> [Data excerpts]:

· · · · ·

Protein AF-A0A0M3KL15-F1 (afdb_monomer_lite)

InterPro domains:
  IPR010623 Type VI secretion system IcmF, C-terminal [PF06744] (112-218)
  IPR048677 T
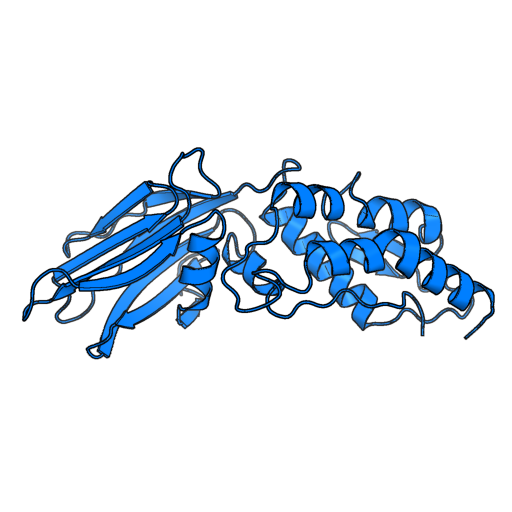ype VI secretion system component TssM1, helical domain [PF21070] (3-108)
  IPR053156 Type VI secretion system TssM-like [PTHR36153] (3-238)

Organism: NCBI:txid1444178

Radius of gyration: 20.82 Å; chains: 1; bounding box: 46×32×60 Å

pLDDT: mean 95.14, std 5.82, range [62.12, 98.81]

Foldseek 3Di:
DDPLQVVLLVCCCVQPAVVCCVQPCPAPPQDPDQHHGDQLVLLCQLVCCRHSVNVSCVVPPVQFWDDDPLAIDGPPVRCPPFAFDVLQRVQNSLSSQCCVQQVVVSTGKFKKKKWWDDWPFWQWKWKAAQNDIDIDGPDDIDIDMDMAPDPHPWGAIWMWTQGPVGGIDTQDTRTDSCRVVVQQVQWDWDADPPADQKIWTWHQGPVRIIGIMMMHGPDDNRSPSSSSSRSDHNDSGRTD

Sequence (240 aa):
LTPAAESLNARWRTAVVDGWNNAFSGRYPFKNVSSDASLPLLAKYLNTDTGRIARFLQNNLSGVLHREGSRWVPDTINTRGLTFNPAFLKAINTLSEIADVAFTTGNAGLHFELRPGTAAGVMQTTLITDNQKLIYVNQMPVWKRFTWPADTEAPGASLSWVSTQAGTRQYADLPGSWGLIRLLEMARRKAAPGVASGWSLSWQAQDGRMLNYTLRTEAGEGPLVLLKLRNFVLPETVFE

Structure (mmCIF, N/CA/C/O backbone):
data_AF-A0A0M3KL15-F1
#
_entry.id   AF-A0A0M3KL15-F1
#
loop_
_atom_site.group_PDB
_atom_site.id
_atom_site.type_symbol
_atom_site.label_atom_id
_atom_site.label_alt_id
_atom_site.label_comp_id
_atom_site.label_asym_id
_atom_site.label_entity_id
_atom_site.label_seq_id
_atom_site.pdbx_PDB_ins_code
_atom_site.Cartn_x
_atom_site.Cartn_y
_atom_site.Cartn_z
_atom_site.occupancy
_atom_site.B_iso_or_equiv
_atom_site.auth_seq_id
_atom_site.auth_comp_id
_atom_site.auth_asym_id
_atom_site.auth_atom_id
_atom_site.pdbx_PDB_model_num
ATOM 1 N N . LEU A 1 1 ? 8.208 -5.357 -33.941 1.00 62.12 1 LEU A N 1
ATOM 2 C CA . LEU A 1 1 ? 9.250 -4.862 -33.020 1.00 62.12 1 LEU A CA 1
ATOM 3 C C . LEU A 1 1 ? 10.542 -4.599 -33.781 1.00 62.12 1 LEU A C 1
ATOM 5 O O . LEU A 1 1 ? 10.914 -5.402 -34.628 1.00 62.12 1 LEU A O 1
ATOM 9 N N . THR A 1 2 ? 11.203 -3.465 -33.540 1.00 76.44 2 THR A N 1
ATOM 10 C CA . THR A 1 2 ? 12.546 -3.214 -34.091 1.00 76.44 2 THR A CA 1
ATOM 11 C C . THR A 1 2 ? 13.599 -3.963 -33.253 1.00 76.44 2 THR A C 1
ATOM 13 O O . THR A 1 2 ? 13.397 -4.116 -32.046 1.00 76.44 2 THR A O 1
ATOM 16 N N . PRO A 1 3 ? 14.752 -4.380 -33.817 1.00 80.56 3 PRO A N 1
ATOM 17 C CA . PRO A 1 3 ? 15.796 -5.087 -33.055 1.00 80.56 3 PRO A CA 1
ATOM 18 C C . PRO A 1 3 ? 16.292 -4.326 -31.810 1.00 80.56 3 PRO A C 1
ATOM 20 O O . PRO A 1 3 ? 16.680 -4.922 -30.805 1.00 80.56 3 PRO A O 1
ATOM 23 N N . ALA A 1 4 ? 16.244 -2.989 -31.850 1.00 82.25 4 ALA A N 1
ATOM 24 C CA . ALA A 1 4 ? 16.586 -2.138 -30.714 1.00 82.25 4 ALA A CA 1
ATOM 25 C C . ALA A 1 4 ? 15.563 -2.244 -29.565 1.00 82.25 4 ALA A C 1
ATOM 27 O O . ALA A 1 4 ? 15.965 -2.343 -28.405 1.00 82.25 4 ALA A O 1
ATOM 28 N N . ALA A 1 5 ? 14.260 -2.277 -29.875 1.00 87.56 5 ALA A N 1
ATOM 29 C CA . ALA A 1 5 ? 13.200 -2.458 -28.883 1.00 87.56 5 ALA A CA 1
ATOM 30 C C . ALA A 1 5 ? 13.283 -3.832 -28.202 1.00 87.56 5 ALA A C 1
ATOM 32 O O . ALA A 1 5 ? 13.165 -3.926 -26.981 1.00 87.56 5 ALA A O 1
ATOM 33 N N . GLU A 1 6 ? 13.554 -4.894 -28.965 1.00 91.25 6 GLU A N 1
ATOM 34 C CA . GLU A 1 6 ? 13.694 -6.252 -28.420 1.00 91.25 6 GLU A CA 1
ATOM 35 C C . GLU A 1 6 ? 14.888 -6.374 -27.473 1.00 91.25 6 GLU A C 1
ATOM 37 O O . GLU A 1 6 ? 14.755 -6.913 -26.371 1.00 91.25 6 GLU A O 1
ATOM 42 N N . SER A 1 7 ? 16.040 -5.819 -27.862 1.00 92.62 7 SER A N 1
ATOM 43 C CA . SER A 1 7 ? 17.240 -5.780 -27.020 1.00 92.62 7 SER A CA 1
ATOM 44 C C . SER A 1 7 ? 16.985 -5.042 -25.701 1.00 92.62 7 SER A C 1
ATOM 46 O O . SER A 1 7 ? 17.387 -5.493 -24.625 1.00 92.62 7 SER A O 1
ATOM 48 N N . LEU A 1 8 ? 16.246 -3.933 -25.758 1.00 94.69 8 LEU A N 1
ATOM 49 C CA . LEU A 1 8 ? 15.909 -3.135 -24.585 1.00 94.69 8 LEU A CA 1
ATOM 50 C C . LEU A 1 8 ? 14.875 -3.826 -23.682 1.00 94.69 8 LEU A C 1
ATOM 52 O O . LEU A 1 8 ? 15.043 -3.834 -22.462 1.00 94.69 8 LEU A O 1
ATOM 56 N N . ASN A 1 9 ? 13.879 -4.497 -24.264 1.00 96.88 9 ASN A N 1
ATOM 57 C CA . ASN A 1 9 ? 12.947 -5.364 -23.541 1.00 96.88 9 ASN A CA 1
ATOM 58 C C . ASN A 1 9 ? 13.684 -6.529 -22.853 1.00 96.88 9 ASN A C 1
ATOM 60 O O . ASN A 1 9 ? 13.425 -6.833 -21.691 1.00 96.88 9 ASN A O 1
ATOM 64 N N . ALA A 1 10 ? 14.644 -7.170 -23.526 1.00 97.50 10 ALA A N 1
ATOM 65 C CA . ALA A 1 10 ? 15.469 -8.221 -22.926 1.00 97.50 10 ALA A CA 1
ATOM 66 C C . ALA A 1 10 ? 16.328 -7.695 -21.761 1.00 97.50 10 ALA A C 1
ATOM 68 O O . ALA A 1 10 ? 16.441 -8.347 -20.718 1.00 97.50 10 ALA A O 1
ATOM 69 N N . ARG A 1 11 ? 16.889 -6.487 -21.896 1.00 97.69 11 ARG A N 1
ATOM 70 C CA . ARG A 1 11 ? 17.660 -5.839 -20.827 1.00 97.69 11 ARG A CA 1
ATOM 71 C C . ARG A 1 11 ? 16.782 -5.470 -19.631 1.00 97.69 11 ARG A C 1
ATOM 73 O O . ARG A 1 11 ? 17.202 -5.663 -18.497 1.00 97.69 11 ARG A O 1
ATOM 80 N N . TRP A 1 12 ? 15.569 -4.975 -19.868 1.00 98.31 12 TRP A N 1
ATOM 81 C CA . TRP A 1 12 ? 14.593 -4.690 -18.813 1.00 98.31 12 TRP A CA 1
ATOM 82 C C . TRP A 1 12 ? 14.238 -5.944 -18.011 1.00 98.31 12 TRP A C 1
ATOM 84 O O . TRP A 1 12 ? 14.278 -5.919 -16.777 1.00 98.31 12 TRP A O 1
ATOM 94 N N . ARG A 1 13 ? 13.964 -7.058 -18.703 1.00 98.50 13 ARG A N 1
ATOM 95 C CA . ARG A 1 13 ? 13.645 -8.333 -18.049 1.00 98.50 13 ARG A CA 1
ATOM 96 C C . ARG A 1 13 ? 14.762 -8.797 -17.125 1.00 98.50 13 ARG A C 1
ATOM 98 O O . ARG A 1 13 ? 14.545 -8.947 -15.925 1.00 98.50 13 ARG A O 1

· · · · ·

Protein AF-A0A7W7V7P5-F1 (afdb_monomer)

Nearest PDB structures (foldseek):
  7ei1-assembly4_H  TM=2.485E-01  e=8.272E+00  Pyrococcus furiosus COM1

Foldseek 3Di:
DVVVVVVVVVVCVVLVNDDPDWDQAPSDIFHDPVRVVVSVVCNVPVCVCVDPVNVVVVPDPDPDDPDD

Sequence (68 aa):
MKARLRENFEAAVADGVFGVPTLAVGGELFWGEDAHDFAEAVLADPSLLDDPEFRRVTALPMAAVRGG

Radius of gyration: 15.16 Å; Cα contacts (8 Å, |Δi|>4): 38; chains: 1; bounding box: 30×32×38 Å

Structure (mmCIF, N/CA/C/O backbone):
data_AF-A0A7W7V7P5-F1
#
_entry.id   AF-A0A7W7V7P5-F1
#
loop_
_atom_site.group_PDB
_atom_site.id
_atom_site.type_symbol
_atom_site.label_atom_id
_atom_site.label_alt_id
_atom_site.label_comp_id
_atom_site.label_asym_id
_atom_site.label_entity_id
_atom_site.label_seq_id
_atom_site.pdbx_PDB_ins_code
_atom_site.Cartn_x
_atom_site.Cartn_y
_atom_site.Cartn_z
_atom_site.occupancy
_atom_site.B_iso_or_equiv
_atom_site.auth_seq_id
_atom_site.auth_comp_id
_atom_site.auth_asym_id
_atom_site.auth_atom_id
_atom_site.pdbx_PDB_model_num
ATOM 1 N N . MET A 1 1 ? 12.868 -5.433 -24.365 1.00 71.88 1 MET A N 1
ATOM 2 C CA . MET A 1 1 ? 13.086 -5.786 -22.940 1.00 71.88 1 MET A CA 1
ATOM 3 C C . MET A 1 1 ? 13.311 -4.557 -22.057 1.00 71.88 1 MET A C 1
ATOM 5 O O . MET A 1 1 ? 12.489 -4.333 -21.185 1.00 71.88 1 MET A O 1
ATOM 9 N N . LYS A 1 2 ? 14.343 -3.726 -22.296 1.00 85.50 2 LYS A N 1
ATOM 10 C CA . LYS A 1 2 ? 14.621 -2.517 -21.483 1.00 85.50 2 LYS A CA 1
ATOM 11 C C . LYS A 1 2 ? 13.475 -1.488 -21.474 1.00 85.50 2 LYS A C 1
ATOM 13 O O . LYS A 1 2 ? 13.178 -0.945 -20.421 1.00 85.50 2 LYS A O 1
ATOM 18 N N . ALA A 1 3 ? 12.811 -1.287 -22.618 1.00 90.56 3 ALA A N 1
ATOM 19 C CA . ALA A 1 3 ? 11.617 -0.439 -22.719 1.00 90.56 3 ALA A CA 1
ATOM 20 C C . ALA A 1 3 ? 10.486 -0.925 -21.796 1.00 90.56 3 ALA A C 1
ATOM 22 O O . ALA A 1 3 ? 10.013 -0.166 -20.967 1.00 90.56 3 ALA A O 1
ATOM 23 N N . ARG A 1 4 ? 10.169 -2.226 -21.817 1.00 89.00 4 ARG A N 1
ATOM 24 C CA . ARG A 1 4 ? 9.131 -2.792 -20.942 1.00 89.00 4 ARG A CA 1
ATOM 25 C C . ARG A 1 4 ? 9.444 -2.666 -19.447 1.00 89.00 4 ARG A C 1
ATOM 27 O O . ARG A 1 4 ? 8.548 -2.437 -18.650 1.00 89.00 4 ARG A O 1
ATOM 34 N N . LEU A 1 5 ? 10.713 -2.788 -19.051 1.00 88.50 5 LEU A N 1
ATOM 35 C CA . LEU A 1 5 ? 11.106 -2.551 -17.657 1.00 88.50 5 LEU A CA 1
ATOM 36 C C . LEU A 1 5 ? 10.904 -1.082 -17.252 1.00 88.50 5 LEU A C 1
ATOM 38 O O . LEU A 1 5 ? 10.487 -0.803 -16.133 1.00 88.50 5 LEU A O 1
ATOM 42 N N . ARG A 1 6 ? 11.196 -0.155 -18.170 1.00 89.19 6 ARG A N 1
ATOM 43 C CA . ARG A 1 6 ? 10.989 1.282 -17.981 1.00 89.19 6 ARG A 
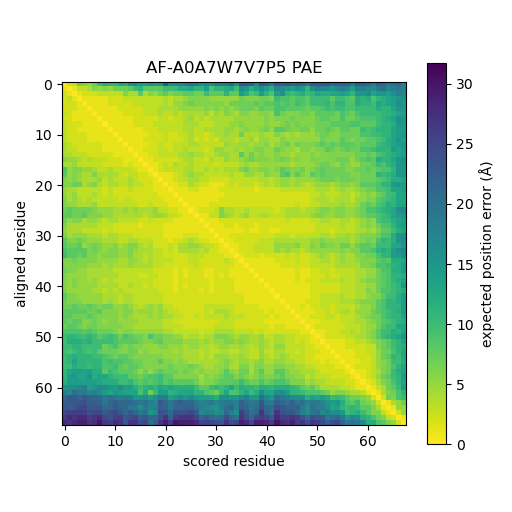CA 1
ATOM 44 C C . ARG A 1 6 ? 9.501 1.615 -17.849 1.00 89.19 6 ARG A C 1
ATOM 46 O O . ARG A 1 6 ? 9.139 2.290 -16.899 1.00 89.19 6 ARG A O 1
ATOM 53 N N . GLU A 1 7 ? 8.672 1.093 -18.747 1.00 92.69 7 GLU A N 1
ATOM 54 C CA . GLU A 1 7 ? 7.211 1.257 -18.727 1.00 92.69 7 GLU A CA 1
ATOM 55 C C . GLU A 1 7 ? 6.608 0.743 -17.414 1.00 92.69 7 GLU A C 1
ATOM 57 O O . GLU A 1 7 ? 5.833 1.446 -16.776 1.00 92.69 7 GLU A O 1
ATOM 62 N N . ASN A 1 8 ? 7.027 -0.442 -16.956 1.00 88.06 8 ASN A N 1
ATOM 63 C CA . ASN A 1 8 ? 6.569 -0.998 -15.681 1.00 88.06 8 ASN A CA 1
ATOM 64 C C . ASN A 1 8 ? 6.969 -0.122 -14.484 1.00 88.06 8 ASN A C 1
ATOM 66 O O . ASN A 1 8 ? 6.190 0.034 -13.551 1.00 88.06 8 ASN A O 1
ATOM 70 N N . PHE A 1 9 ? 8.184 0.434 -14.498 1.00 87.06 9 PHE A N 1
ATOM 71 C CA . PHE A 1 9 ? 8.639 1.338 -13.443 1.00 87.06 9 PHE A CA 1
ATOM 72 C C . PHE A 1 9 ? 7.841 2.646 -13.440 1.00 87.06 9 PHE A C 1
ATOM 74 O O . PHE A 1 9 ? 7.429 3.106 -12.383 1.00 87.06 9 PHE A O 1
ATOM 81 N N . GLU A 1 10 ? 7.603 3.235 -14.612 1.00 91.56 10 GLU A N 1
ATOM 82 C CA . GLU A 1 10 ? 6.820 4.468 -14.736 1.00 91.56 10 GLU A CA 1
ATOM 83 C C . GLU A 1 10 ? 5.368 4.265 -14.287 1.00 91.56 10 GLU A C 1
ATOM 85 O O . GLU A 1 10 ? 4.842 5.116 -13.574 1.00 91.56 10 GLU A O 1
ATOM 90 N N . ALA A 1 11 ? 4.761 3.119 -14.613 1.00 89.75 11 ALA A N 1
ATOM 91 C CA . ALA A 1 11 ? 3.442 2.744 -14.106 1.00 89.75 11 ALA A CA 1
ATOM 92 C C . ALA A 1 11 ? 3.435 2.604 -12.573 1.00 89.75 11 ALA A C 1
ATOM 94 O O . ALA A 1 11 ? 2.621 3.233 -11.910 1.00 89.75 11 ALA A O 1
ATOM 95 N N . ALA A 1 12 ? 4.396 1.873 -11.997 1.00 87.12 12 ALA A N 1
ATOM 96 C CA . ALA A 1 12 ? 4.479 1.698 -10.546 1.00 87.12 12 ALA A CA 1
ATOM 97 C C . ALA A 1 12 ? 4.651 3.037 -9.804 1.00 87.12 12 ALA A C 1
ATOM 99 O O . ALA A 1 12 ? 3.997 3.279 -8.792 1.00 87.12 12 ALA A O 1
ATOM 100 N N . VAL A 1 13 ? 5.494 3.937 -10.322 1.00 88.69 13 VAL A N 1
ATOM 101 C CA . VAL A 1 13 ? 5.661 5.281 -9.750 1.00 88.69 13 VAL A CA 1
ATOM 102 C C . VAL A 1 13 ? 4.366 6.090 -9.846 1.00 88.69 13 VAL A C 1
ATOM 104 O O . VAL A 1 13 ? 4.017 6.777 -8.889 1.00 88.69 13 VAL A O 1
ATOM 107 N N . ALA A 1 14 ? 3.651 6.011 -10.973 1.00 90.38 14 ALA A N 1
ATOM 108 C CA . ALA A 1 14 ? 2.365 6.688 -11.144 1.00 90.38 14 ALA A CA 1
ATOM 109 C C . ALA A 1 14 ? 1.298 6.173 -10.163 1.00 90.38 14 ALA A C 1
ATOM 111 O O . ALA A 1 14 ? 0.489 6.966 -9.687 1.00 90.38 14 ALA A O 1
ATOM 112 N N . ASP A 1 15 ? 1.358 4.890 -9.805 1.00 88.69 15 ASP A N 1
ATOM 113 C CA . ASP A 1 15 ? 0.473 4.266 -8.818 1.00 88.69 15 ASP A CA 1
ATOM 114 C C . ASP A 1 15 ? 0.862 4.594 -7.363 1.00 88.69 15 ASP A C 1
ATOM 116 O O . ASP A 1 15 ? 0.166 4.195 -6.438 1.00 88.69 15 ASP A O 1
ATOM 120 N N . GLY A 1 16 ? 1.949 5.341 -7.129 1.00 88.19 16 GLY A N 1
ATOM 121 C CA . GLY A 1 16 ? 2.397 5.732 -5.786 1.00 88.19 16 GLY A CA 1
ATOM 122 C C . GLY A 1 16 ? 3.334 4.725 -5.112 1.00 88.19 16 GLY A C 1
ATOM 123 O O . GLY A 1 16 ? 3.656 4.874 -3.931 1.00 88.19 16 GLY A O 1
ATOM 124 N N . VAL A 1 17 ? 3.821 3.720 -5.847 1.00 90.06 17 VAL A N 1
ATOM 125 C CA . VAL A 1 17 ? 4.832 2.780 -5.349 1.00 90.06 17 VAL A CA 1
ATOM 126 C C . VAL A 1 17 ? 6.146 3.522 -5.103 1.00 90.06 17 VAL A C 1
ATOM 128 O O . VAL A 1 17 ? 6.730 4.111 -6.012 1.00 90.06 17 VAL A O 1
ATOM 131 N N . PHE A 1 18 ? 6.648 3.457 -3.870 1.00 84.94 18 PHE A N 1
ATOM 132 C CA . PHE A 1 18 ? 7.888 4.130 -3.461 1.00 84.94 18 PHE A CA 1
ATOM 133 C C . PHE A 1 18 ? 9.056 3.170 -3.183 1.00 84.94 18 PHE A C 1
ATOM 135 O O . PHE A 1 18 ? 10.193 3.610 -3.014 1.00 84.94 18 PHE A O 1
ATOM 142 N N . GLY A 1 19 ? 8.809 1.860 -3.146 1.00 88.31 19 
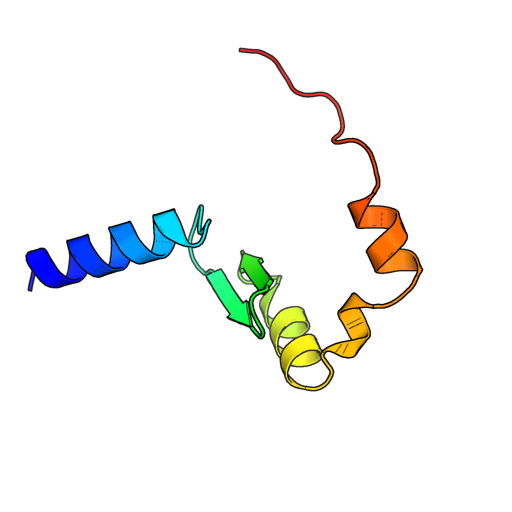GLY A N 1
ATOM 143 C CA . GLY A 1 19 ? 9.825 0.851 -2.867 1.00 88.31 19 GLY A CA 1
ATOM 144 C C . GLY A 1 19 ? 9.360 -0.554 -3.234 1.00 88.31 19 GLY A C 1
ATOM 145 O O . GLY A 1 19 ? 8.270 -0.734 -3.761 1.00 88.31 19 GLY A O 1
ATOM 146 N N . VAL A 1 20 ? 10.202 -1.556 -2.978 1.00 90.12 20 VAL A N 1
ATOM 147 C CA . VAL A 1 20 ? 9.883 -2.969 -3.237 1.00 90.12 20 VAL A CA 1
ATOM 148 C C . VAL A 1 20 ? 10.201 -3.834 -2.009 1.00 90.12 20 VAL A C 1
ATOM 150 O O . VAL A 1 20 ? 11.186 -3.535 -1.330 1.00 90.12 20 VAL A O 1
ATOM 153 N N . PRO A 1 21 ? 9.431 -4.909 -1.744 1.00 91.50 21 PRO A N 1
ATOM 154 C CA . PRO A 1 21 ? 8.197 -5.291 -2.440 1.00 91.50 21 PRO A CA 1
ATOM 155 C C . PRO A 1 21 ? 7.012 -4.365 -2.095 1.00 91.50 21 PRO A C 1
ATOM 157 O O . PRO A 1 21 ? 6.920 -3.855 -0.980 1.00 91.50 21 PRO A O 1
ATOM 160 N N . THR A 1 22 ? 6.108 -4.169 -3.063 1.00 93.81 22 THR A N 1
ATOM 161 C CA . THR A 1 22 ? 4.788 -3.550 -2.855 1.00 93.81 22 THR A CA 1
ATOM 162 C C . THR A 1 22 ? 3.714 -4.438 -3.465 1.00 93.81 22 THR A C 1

· · · · ·

> [Task requirements]: Please reproduce the lines from the line with "ATOM 65 C CA" to the line with "ATOM 69 N N", both ends included, exactly as they appear above.

> [Answer area]:
ATOM 65 C CA . ALA A 1 10 ? 15.469 -8.221 -22.926 1.00 97.50 10 ALA A CA 1
ATOM 66 C C . ALA A 1 10 ? 16.328 -7.695 -21.761 1.00 97.50 10 ALA A C 1
ATOM 68 O O . ALA A 1 10 ? 16.441 -8.347 -20.718 1.00 97.50 10 ALA A O 1
ATOM 69 N N . ARG A 1 11 ? 16.889 -6.487 -21.896 1.00 97.69 11 ARG A N 1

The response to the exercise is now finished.